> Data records
* * * *
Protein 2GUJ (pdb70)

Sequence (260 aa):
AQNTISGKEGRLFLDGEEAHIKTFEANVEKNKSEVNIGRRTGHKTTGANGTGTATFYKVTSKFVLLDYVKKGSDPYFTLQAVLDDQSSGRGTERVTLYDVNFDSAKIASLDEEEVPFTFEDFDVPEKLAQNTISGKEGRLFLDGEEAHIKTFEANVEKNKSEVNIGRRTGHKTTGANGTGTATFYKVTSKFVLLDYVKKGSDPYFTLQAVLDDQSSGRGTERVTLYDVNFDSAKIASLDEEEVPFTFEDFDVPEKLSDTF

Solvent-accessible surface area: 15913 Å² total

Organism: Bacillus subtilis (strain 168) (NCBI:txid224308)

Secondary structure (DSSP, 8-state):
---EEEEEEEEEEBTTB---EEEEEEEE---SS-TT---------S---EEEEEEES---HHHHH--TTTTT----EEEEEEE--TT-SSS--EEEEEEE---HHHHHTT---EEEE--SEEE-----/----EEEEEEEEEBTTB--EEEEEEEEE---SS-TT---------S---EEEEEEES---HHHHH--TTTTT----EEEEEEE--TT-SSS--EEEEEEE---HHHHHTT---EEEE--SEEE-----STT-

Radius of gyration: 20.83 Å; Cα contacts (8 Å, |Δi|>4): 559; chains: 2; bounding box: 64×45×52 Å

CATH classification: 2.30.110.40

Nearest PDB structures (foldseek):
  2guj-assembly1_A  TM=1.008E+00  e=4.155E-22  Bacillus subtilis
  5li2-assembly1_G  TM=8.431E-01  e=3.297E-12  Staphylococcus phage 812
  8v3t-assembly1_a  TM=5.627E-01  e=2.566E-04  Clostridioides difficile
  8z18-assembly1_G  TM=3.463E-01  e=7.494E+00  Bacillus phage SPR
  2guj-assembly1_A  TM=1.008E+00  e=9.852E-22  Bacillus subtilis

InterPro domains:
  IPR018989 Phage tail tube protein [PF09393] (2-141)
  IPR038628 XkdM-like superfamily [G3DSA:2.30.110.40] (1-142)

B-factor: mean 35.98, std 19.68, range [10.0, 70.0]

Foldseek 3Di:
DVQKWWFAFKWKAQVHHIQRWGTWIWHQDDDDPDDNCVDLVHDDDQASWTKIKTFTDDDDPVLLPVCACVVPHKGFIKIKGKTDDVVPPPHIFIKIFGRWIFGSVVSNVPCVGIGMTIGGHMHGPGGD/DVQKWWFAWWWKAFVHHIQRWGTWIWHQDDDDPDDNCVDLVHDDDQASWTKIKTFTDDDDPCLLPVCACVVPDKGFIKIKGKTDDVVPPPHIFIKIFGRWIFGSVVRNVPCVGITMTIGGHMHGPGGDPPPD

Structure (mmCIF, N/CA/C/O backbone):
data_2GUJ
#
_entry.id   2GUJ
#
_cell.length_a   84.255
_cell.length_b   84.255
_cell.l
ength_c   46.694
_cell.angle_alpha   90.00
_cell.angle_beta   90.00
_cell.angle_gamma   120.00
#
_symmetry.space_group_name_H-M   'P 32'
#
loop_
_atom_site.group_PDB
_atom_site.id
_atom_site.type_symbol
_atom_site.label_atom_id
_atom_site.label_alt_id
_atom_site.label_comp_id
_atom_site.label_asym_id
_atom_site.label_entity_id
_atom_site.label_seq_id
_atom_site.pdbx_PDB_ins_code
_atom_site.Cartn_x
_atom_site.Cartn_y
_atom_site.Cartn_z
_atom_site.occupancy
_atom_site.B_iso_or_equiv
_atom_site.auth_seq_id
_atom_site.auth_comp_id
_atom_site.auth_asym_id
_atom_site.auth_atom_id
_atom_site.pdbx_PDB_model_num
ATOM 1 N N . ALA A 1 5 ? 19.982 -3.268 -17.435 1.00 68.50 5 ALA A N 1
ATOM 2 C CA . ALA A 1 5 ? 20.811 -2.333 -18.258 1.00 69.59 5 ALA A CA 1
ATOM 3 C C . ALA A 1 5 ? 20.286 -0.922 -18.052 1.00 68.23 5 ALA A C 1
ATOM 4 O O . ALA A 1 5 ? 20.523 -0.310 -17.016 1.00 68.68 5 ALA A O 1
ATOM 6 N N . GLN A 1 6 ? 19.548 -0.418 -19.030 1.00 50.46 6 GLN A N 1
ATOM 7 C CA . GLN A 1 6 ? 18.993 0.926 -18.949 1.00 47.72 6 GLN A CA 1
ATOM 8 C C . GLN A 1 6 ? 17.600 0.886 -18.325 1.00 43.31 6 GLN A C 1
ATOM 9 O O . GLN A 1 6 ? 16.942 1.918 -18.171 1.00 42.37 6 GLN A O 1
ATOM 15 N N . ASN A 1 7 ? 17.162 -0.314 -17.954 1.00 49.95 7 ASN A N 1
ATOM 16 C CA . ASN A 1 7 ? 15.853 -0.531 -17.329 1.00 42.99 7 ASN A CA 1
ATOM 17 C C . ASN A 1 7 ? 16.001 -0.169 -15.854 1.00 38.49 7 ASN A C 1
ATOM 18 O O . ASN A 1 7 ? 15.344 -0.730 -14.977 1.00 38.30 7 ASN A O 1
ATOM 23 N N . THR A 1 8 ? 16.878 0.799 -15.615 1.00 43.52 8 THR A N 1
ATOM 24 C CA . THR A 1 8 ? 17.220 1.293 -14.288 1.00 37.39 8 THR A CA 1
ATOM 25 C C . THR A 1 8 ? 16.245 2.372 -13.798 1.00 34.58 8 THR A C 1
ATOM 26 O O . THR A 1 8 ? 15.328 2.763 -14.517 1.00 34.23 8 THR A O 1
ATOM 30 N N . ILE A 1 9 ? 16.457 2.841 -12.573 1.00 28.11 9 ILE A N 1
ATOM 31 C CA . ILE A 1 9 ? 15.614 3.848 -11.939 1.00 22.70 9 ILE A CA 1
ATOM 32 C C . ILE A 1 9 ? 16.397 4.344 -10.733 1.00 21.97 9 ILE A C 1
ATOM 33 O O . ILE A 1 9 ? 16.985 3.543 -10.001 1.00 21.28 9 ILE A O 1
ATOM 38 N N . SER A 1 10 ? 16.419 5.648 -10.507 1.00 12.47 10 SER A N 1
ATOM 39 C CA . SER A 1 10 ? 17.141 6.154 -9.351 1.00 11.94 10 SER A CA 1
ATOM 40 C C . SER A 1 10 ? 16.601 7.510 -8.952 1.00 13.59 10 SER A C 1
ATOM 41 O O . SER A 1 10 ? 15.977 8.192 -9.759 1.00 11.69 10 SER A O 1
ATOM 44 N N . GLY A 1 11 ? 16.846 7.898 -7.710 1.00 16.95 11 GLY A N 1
* * * *
> Exercise goal
Copy every record exactly, with nothing added or dropped.

> Response area
Protein 2GUJ (pdb70)

Sequence (260 aa):
AQNTISGKEGRLFLDGEEAHIKTFEANVEKNKSEVNIGRRTGHKTTGANGTGTATFYKVTSKFVLLDYVKKGSDPYFTLQAVLDDQSSGRGTERVTLYDVNFDSAKIASLDEEEVPFTFEDFDVPEKLAQNTISGKEGRLFLDGEEAHIKTFEANVEKNKSEVNIGRRTGHKTTGANGTGTATFYKVTSKFVLLDYVKKGSDPYFTLQAVLDDQSSGRGTERVTLYDVNFDSAKIASLDEEEVPFTFEDFDVPEKLSDTF

Solvent-accessible surface area: 15913 Å² total

Organism: Bacillus subtilis (strain 168) (NCBI:txid224308)

Secondary structure (DSSP, 8-state):
---EEEEEEEEEEBTTB---EEEEEEEE---SS-TT---------S---EEEEEEES---HHHHH--TTTTT----EEEEEEE--TT-SSS--EEEEEEE---HHHHHTT---EEEE--SEEE-----/----EEEEEEEEEBTTB--EEEEEEEEE---SS-TT---------S---EEEEEEES---HHHHH--TTTTT----EEEEEEE--TT-SSS--EEEEEEE---HHHHHTT---EEEE--SEEE-----STT-

Radius of gyration: 20.83 Å; Cα contacts (8 Å, |Δi|>4): 559; chains: 2; bounding box: 64×45×52 Å

CATH classification: 2.30.110.40

Nearest PDB structures (foldseek):
  2guj-assembly1_A  TM=1.008E+00  e=4.155E-22  Bacillus subtilis
  5li2-assembly1_G  TM=8.431E-01  e=3.297E-12  Staphylococcus phage 812
  8v3t-assembly1_a  TM=5.627E-01  e=2.566E-04  Clostridioides difficile
  8z18-assembly1_G  TM=3.463E-01  e=7.494E+00  Bacillus phage SPR
  2guj-assembly1_A  TM=1.008E+00  e=9.852E-22  Bacillus subtilis

InterPro domains:
  IPR018989 Phage tail tube protein [PF09393] (2-141)
  IPR038628 XkdM-like superfamily [G3DSA:2.30.110.40] (1-142)

B-factor: mean 35.98, std 19.68, range [10.0, 70.0]

Foldseek 3Di:
DVQKWWFAFKWKAQVHHIQRWGTWIWHQDDDDPDDNCVDLVHDDDQASWTKIKTFTDDDDPVLLPVCACVVPHKGFIKIKGKTDDVVPPPHIFIKIFGRWIFGSVVSNVPCVGIGMTIGGHMHGPGGD/DVQKWWFAWWWKAFVHHIQRWGTWIWHQDDDDPDDNCVDLVHDDDQASWTKIKTFTDDDDPCLLPVCACVVPDKGFIKIKGKTDDVVPPPHIFIKIFGRWIFGSVVRNVPCVGITMTIGGHMHGPGGDPPPD

Structure (mmCIF, N/CA/C/O backbone):
data_2GUJ
#
_entry.id   2GUJ
#
_cell.length_a   84.255
_cell.length_b   84.255
_cell.l
ength_c   46.694
_cell.angle_alpha   90.00
_cell.angle_beta   90.00
_cell.angle_gamma   120.00
#
_symmetry.space_group_name_H-M   'P 32'
#
loop_
_atom_site.group_PDB
_atom_site.id
_atom_site.type_symbol
_atom_site.label_atom_id
_atom_site.label_alt_id
_atom_site.label_comp_id
_atom_site.label_asym_id
_atom_site.label_entity_id
_atom_site.label_seq_id
_atom_site.pdbx_PDB_ins_code
_atom_site.Cartn_x
_atom_site.Cartn_y
_atom_site.Cartn_z
_atom_site.occupancy
_atom_site.B_iso_or_equiv
_atom_site.auth_seq_id
_atom_site.auth_comp_id
_atom_site.auth_asym_id
_atom_site.auth_atom_id
_atom_site.pdbx_PDB_model_num
ATOM 1 N N . ALA A 1 5 ? 19.982 -3.268 -17.435 1.00 68.50 5 ALA A N 1
ATOM 2 C CA . ALA A 1 5 ? 20.811 -2.333 -18.258 1.00 69.59 5 ALA A CA 1
ATOM 3 C C . ALA A 1 5 ? 20.286 -0.922 -18.052 1.00 68.23 5 ALA A C 1
ATOM 4 O O . ALA A 1 5 ? 20.523 -0.310 -17.016 1.00 68.68 5 ALA A O 1
ATOM 6 N N . GLN A 1 6 ? 19.548 -0.418 -19.030 1.00 50.46 6 GLN A N 1
ATOM 7 C CA . GLN A 1 6 ? 18.993 0.926 -18.949 1.00 47.72 6 GLN A CA 1
ATOM 8 C C . GLN A 1 6 ? 17.600 0.886 -18.325 1.00 43.31 6 GLN A C 1
ATOM 9 O O . GLN A 1 6 ? 16.942 1.918 -18.171 1.00 42.37 6 GLN A O 1
ATOM 15 N N . ASN A 1 7 ? 17.162 -0.314 -17.954 1.00 49.95 7 ASN A N 1
ATOM 16 C CA . ASN A 1 7 ? 15.853 -0.531 -17.329 1.00 42.99 7 ASN A CA 1
ATOM 17 C C . ASN A 1 7 ? 16.001 -0.169 -15.854 1.00 38.49 7 ASN A C 1
ATOM 18 O O . ASN A 1 7 ? 15.344 -0.730 -14.977 1.00 38.30 7 ASN A O 1
ATOM 23 N N . THR A 1 8 ? 16.878 0.799 -15.615 1.00 43.52 8 THR A N 1
ATOM 24 C CA . THR A 1 8 ? 17.220 1.293 -14.288 1.00 37.39 8 THR A CA 1
ATOM 25 C C . THR A 1 8 ? 16.245 2.372 -13.798 1.00 34.58 8 THR A C 1
ATOM 26 O O . THR A 1 8 ? 15.328 2.763 -14.517 1.00 34.23 8 THR A O 1
ATOM 30 N N . ILE A 1 9 ? 16.457 2.841 -12.573 1.00 28.11 9 ILE A N 1
ATOM 31 C CA . ILE A 1 9 ? 15.614 3.848 -11.939 1.00 22.70 9 ILE A CA 1
ATOM 32 C C . ILE A 1 9 ? 16.397 4.344 -10.733 1.00 21.97 9 ILE A C 1
ATOM 33 O O . ILE A 1 9 ? 16.985 3.543 -10.001 1.00 21.28 9 ILE A O 1
ATOM 38 N N . SER A 1 10 ? 16.419 5.648 -10.507 1.00 12.47 10 SER A N 1
ATOM 39 C CA . SER A 1 10 ? 17.141 6.154 -9.351 1.00 11.94 10 SER A CA 1
ATOM 40 C C . SER A 1 10 ? 16.601 7.510 -8.952 1.00 13.59 10 SER A C 1
ATOM 41 O O . SER A 1 10 ? 15.977 8.192 -9.759 1.00 11.69 10 SER A O 1
ATOM 44 N N . GLY A 1 11 ? 16.846 7.898 -7.710 1.00 16.95 11 GLY A N 1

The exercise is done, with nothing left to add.